PF: It really is. We’re excited. Tom Hanks and Denzel heard about the project and got so excited that they signed up to be extras just milling around. We’ve also got the Rock on board as Derek Jeter, Christian Bale as Frank Beamer, and Mickey Rourke as Chewbacca.

ME: Well, I don’t know how you’re going to afford paying all these actors. I’ve never seen so much star power packed into one movie. But wait a second…

PF: What’s that?

ME: I forgot to ask you this but….who’s going to play me?

PF: Oh, man. Get ready for this!

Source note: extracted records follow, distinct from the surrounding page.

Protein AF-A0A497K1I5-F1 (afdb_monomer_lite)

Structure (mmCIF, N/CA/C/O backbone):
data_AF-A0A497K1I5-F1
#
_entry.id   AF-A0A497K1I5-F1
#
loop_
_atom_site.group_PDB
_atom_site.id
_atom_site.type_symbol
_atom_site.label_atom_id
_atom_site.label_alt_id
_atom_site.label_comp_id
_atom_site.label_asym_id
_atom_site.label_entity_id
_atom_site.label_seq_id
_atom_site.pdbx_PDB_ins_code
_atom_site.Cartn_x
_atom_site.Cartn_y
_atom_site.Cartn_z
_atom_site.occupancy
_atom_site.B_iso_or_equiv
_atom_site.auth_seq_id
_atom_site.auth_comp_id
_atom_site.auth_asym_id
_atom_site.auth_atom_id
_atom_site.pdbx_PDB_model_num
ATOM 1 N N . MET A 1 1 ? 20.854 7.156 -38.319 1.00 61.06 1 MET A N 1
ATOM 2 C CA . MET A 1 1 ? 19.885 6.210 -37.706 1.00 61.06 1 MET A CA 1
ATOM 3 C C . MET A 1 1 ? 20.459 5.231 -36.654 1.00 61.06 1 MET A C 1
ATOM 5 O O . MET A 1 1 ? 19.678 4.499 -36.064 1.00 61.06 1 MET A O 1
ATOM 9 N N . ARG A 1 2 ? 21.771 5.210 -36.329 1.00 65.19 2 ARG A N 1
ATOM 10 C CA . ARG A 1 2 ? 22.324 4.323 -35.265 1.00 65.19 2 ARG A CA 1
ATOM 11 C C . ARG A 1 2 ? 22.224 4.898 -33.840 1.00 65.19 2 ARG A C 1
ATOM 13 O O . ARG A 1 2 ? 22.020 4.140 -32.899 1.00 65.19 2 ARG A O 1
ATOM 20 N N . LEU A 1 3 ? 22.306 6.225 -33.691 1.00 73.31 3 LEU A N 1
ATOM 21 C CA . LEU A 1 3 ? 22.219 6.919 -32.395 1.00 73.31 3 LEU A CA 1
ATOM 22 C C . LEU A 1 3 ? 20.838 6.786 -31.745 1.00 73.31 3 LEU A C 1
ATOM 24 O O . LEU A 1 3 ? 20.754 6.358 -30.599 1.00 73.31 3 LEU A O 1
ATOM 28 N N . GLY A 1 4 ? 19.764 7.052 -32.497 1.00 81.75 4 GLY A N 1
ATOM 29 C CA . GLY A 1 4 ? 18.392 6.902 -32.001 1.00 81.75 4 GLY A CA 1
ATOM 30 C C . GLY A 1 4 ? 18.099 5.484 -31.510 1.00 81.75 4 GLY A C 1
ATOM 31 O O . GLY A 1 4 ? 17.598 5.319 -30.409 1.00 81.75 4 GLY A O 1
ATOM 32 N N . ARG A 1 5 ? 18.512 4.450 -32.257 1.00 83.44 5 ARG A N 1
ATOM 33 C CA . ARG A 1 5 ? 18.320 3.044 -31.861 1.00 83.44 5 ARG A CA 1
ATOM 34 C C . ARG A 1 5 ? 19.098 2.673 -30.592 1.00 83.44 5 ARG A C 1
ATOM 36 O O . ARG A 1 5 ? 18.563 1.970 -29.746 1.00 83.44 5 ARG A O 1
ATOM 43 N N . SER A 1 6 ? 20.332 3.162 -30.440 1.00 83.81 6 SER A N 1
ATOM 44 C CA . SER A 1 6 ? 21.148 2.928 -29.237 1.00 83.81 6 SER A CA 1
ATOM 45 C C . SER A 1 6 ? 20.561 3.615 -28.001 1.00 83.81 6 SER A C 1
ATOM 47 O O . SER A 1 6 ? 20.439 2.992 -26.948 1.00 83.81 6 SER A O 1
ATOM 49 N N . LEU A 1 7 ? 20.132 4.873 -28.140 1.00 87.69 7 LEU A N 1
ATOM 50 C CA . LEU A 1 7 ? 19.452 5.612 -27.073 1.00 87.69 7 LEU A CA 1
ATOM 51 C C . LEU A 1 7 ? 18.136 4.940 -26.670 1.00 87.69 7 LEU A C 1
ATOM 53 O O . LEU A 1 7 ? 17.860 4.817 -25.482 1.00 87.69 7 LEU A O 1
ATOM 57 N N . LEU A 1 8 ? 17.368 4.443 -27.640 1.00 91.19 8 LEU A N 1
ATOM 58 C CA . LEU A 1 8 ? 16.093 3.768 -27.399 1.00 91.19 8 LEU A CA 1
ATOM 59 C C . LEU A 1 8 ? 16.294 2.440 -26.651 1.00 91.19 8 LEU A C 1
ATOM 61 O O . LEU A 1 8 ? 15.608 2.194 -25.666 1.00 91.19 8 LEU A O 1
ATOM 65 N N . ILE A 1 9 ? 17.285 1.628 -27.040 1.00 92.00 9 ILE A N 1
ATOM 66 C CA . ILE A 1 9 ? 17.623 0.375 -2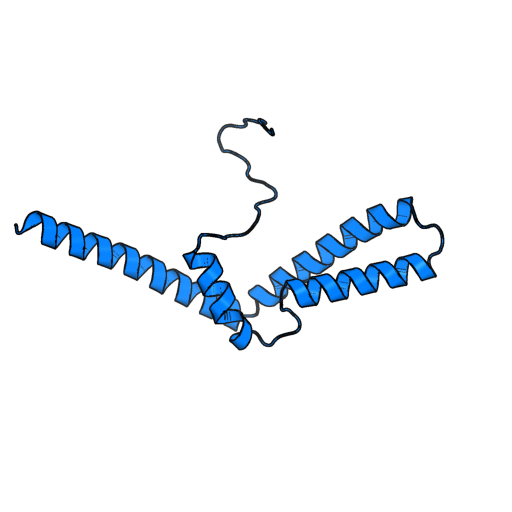6.337 1.00 92.00 9 ILE A CA 1
ATOM 67 C C . ILE A 1 9 ? 18.079 0.653 -24.901 1.00 92.00 9 ILE A C 1
ATOM 69 O O . ILE A 1 9 ? 17.621 -0.015 -23.979 1.00 92.00 9 ILE A O 1
ATOM 73 N N . LYS A 1 10 ? 18.953 1.647 -24.698 1.00 89.38 10 LYS A N 1
ATOM 74 C CA . LYS A 1 10 ? 19.423 2.028 -23.356 1.00 89.38 10 LYS A CA 1
ATOM 75 C C . LYS A 1 10 ? 18.293 2.589 -22.488 1.00 89.38 10 LYS A C 1
ATOM 77 O O . LYS A 1 10 ? 18.223 2.278 -21.304 1.00 89.38 10 LYS A O 1
ATOM 82 N N . GLY A 1 11 ? 17.391 3.378 -23.073 1.00 91.06 11 GLY A N 1
ATOM 83 C CA . GLY A 1 11 ? 16.196 3.874 -22.390 1.00 91.06 11 GLY A CA 1
ATOM 84 C C . GLY A 1 11 ? 15.267 2.737 -21.967 1.00 91.06 11 GLY A C 1
ATOM 85 O O . GLY A 1 11 ? 14.843 2.686 -20.814 1.00 91.06 11 GLY A O 1
ATOM 86 N N . LEU A 1 12 ? 15.020 1.777 -22.865 1.00 93.56 12 LEU A N 1
ATOM 87 C CA . LEU A 1 12 ? 14.226 0.591 -22.544 1.00 93.56 12 LEU A CA 1
ATOM 88 C C . LEU A 1 12 ? 14.888 -0.270 -21.468 1.00 93.56 12 LEU A C 1
ATOM 90 O O . LEU A 1 12 ? 14.192 -0.754 -20.581 1.00 93.56 12 LEU A O 1
ATOM 94 N N . SER A 1 13 ? 16.211 -0.462 -21.521 1.00 92.50 13 SER A N 1
ATOM 95 C CA . SER A 1 13 ? 16.905 -1.271 -20.516 1.00 92.50 13 SER A CA 1
ATOM 96 C C . SER A 1 13 ? 16.837 -0.622 -19.137 1.00 92.50 13 SER A C 1
ATOM 98 O O . SER A 1 13 ? 16.656 -1.326 -18.150 1.00 92.50 13 SER A O 1
ATOM 100 N N . LEU A 1 14 ? 16.937 0.710 -19.058 1.00 90.62 14 LEU A N 1
ATOM 101 C CA . LEU A 1 14 ? 16.777 1.441 -17.802 1.00 90.62 14 LEU A CA 1
ATOM 102 C C . LEU A 1 14 ? 15.371 1.231 -17.222 1.00 90.62 14 LEU A C 1
ATOM 104 O O . LEU A 1 14 ? 15.230 0.862 -16.059 1.00 90.62 14 LEU A O 1
ATOM 108 N N . LEU A 1 15 ? 14.339 1.413 -18.048 1.00 90.19 15 LEU A N 1
ATOM 109 C CA . LEU A 1 15 ? 12.942 1.243 -17.645 1.00 90.19 15 LEU A CA 1
ATOM 110 C C . LEU A 1 15 ? 12.672 -0.204 -17.199 1.00 90.19 15 LEU A C 1
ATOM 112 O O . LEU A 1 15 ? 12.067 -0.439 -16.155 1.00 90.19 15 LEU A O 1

To play you, Mike Eltringham, we have signed on the legendary, the amazing, the magnificent….

ME: Yes?

PF: Bob Hoskins!

ME: Oh, man, that’s awesome….wait, what?

PF: The great Bob Hoskins! He rounds out a legendary cast for the record books. We’re all very excited for the film. Production is set to start in February of ’09 in Chicago, and I can’t wait –

ME: You got Bob Hoskins to play me?

PF: That’s right. I can’t wait to see some footage, with Scorsese teamed up with Haggis, you know it’s going to be gold, baby, and –

ME: Dude, there is no resemblance between me and Bob Hoskins.

PF: Physically, that’s true. But we wanted someone who could pull off that everyman, no goodschlub look. And we think Bob personifies that.

ME: I’m a schlub?

PF: Bob had a great audition at what was a very heated competition. It went down to the wire, but ultimately, he was able to beat out DeVito for the roll.

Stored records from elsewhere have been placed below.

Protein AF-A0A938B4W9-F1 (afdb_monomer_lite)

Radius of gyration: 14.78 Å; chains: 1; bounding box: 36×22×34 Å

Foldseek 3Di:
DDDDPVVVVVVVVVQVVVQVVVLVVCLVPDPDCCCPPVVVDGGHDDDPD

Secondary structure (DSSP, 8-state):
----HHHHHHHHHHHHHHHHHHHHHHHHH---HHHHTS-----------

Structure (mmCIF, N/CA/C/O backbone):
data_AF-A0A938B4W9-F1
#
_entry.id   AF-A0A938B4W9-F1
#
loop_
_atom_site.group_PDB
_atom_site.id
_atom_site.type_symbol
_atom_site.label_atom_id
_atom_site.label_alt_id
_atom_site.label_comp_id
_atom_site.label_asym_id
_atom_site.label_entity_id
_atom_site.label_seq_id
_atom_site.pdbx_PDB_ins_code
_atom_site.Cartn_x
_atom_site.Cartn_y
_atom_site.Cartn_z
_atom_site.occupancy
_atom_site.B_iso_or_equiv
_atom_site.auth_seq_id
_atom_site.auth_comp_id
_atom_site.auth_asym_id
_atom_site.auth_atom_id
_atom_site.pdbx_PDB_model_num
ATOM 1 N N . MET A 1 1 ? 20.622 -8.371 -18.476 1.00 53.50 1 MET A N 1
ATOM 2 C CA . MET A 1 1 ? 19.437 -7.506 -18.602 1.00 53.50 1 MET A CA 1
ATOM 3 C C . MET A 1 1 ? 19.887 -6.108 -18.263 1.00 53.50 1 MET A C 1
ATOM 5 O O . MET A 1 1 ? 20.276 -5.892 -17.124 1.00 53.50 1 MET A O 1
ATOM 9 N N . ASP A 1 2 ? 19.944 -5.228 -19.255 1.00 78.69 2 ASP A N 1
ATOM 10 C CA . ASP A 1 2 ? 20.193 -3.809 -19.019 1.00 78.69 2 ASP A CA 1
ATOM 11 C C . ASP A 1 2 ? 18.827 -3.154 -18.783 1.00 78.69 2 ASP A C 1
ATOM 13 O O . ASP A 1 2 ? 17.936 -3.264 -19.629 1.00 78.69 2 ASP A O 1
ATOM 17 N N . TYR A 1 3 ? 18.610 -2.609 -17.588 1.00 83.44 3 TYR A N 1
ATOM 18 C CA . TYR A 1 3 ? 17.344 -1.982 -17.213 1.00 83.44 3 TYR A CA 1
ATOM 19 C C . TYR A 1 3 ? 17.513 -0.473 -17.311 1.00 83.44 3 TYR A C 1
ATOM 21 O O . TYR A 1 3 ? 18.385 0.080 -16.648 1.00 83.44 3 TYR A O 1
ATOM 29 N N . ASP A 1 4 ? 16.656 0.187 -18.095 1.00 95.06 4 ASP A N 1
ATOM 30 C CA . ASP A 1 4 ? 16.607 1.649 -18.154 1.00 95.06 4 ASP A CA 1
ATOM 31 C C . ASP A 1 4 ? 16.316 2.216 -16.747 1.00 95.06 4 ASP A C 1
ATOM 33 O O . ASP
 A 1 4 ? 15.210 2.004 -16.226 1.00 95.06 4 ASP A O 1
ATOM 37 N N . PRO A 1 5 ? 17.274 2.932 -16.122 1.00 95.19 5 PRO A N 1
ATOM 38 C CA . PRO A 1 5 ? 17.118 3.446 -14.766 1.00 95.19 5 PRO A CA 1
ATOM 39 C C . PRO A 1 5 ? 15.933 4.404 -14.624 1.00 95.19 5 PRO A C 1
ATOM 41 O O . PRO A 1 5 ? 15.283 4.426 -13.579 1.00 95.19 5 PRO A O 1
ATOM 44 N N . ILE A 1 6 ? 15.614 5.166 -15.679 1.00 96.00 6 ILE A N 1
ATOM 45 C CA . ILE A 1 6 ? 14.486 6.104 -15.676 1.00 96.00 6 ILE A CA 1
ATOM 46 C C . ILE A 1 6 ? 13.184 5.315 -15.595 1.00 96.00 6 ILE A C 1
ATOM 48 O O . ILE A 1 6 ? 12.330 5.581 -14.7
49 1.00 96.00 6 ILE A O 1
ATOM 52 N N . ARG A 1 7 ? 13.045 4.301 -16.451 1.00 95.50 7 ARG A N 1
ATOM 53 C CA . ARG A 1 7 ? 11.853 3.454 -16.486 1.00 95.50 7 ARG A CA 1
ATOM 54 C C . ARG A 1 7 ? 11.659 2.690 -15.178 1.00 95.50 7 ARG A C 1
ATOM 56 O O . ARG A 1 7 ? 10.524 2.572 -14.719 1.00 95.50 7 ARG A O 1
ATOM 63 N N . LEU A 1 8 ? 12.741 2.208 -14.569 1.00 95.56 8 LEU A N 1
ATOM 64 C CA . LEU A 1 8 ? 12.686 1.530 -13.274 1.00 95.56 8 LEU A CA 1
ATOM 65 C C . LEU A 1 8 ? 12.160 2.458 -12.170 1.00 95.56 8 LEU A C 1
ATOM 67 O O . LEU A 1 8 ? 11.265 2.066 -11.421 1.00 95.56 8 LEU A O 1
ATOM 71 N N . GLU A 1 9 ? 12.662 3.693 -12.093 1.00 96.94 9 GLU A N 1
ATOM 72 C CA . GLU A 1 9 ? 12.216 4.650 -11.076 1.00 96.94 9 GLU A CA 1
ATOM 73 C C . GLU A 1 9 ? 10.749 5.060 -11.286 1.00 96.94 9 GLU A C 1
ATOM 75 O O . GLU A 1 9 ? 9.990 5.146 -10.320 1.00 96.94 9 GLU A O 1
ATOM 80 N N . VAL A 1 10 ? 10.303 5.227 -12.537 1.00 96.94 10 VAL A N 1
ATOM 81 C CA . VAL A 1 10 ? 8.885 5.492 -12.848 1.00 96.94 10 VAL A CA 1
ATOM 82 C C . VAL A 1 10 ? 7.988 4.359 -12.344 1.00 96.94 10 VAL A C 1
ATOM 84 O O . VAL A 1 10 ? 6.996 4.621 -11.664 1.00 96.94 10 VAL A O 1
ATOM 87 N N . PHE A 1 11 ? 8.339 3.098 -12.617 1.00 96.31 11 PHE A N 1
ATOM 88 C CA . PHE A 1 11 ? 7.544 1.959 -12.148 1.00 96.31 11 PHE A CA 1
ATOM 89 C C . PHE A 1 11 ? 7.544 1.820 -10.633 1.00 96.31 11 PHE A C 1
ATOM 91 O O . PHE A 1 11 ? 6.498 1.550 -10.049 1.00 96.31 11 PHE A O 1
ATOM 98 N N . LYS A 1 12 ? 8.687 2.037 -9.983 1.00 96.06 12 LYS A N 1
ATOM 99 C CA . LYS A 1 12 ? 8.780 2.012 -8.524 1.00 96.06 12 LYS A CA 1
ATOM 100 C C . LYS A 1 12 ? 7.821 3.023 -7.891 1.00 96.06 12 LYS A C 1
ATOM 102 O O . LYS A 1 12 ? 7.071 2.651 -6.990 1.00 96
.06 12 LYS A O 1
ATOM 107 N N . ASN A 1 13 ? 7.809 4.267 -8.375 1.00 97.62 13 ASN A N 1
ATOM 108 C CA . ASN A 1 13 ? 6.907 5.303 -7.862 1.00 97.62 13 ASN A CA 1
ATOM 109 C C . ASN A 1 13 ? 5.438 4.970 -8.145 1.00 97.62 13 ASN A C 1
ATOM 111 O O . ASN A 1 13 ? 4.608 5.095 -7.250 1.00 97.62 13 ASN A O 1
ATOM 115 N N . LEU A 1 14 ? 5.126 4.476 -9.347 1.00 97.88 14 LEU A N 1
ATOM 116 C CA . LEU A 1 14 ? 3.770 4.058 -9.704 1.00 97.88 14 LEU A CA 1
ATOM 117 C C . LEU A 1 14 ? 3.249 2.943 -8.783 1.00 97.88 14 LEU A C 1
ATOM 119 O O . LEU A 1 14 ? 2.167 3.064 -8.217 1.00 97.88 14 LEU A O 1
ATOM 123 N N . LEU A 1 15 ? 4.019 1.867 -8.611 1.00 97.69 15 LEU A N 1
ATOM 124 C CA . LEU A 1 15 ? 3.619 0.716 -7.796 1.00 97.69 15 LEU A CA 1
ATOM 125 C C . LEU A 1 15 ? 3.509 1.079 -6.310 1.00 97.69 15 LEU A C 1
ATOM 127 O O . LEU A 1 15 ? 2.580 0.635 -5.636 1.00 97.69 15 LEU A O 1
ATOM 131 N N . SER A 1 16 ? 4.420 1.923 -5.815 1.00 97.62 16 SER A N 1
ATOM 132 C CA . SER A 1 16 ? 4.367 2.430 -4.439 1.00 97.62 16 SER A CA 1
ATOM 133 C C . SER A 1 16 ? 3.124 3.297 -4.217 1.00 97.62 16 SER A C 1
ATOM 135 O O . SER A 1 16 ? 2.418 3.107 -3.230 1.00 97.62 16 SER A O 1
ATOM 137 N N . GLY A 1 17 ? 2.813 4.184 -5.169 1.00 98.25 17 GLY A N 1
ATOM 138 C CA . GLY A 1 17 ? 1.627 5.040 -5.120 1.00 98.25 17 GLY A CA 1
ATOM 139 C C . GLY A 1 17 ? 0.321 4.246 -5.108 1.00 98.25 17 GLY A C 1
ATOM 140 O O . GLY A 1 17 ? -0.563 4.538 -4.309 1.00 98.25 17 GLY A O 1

ME: Wait a minute….so you’re telling me that in a movie about my life, Bob Hoskins won the role of me over equally stocky, short, and bald actor Danny DeVito?

PF: That is exactly right.

ME: Well, I think that sucks! I don’t want Bob Hoskins to play me!

PF: He’s an amazing actor, wait and see.

ME: No, I won’t wait and see! Bob Hoskins looks nothing like me, and I demand an explanation!

PF: You want an explanation? Fine! I owe Bob Hoskins $7,000, okay? I gave him this role to pay him back. It was my last chip I had to deal. He already banged my wife to account for the other 5 G’s I owed him.

ME: Really? How’d you get in the hole?

PF: Pyramid scheme.

ME: Ah.

PF: Well, I hope you understand. I still think the movie’s going to be great. We’re filming the underwater escape scene first, and I’m really looking forward to the chemistry between Hoskins and Rourke.

ME: Underwater escape? What? That never happened to me.

PF: You sure about that? I mean, how did you get away from that evil octopus that kidnapped you?

ME: What? What – do you know anything about me at all?

PF: Yeah man, and frankly – an evil octopus escape sounds better than anything in your shitty life. So don’t rag on me for making that up, I mean don’t rag on Paul Haggis for making that up.

ME: Paul Haggis didn’t write the script, did he?

PF: Paul Haggis didn’t write the script, no. I wrote it.

ME: And Scorsese’s not even attached to direct, is he?

PF: No.

ME: Are you even a movie executive? Is this one of my friends messing with me?

PF: Yeah, this is Daniel, man. I didn’t think the joke would go this far. The part about owing Hoskins money is true though. Can you help me? If I don’t get him the money by next week, he said he’s going to skullfuck me into an eternal nightmare.

ME: What does that even mean?

PF: I don’t know, but it sounds less than desirable.